Nein es ist kein Anlauf zur Islamisierung des Schweizer Alpenlandes. Es ist auch kein feindlicher Akt fanatischer Muslime.  Es die provozierende Kunstaktion eines bekennenden Atheisten! „Ich wollte schon lange etwas Solches machen – etwas Polarisierendes, Trotziges”, erzählt Christian Meier dem Radiosender „FM1Today“. Der Künstler stammt aus Appenzell, lebt aber in Peking, ist seiner alten Heimat offensichtlich aber noch immer sehr verbunden. „Immer wenn ich zurück komme, gehe ich wandern und sehe alle diese absurden Gipfelkreuze – da musste ich halt etwas machen.”

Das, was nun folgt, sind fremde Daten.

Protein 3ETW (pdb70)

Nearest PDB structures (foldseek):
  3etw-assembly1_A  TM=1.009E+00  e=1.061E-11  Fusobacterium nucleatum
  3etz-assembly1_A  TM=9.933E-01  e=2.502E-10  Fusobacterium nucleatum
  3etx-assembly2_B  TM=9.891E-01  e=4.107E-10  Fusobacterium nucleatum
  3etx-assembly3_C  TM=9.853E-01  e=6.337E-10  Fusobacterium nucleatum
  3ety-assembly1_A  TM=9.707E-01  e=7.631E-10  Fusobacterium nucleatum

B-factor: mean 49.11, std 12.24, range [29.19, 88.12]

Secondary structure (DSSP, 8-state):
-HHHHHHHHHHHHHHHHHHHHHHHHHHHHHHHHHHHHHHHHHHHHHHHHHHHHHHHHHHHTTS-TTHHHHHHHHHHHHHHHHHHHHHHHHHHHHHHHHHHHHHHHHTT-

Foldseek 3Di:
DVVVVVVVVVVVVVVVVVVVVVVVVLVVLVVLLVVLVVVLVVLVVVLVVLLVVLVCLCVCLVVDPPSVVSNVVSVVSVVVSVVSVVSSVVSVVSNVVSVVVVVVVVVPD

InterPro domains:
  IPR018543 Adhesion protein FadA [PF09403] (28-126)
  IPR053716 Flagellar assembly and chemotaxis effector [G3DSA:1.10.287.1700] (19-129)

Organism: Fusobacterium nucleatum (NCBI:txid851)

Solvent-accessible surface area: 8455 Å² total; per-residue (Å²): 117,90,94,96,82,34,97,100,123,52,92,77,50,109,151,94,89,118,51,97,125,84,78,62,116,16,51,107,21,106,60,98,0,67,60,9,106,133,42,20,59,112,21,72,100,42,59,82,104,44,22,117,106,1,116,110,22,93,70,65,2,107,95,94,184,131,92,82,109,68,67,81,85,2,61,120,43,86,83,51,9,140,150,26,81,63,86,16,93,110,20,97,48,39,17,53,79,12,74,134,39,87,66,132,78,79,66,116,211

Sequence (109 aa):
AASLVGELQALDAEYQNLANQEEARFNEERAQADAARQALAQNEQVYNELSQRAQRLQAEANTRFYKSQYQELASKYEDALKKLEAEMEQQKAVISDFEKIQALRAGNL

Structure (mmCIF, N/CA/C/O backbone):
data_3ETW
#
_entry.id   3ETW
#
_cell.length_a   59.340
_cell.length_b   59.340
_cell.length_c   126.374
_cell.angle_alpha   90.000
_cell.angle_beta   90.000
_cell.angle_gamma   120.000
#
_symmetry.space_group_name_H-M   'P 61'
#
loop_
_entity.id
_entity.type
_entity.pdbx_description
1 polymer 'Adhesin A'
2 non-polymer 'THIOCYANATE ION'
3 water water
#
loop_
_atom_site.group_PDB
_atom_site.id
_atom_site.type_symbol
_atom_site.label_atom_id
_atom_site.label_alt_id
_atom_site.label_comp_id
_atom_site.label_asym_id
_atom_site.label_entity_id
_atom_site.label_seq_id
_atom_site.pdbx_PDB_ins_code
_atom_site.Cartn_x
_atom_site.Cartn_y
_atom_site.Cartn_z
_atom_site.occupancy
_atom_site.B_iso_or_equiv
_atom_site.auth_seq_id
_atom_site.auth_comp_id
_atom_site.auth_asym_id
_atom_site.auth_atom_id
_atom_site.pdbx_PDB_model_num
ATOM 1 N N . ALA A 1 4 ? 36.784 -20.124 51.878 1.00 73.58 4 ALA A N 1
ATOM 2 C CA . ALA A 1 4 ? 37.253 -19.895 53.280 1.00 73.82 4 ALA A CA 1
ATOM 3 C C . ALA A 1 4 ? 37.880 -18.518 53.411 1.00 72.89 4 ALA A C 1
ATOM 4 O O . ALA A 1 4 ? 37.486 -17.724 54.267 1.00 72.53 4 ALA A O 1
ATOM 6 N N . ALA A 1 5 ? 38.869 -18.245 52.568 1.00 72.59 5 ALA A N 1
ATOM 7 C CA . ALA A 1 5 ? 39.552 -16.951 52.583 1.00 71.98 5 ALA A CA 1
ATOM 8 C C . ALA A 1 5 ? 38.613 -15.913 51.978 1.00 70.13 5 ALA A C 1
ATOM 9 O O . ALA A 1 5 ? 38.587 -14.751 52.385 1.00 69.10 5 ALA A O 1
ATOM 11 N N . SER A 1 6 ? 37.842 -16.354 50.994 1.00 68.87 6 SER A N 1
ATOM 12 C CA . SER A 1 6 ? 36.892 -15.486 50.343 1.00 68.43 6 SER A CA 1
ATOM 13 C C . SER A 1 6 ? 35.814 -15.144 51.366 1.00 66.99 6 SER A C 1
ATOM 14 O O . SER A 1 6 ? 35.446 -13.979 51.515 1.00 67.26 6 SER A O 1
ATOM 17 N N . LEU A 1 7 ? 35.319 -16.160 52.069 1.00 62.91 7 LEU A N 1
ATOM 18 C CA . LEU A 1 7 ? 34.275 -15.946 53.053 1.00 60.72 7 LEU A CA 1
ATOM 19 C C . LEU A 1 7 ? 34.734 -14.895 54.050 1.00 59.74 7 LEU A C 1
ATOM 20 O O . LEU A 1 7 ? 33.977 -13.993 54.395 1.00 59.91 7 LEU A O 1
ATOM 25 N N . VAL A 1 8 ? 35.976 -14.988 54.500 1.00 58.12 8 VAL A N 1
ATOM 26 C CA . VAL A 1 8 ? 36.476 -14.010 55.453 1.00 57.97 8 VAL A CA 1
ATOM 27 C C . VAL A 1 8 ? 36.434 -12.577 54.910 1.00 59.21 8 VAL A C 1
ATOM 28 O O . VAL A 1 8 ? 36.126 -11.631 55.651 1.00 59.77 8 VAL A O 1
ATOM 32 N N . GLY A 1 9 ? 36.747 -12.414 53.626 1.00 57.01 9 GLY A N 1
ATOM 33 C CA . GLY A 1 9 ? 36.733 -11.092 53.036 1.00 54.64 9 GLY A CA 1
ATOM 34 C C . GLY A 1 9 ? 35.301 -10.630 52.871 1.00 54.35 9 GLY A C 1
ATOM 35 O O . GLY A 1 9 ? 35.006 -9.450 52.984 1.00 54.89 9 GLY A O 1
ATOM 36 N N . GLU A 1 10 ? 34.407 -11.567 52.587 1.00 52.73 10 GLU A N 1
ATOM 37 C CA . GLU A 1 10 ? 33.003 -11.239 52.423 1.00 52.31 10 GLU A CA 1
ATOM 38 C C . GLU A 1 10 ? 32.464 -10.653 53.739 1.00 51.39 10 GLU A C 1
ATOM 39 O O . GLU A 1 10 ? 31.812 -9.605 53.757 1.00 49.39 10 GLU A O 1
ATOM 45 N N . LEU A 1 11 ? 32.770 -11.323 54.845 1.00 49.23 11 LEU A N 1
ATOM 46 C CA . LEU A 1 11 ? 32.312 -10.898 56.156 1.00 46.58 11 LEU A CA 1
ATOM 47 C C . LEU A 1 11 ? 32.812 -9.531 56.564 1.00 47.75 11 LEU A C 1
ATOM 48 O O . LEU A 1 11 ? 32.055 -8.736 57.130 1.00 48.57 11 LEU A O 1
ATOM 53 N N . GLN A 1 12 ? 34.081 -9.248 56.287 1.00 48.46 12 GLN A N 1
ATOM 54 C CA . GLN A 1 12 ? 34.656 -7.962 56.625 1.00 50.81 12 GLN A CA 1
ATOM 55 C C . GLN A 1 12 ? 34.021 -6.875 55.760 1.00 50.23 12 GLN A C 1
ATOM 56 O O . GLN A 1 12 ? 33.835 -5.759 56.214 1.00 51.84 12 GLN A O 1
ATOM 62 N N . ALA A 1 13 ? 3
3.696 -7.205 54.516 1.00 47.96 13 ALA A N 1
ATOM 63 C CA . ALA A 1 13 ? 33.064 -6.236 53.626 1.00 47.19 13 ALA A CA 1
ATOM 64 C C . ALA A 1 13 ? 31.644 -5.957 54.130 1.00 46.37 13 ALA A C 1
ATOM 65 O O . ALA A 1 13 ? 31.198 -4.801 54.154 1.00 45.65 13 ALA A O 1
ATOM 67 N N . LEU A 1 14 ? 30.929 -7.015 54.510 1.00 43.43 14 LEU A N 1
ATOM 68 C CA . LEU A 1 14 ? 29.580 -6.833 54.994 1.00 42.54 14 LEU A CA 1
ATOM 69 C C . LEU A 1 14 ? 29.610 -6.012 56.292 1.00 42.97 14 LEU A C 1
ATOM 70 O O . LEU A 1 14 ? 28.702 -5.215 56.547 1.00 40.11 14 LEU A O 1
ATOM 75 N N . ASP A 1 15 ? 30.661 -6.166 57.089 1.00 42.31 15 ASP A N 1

In diesem Fall war der Gedanke die Vorform zur Tat. Christian Meier mobilisierte also eine Handvoll Freunde und einen Hubschrauber. Ihr Ziel: der nur schwer zugängliche Gipfel auf dem Berg mit dem bezeichnenden Namen „Freiheit“ im ostschweizer Kanton Appenzell Innerrhoden. In einer Nacht- und Nebelaktion montierten sie einen fast drei Meter großen Halbmond auf dem 2140 Meter hohen Fels. Und damit das Kunstobjekt auch nachts ins rechte Licht gerückt ist, wird es von Scheinwerfern angestrahlt. „Auf der Freiheit thront jetzt ein Halbmond“, triumphiert Meier.

 

Eine wissenschaftliche Messanlage?

Nicht alle erkennen allerdings den tieferen Sinn hinter der Aktion. Ein Bergwanderer schreibt auf einer Internet-Plattform etwas irritiert: „Neben dem Halbmond waren mehrere Solarpannele installiert.“ Der Mann hielt die ungewöhnliche Konstruktion schlicht für eine wissenschaftliche Messanlage.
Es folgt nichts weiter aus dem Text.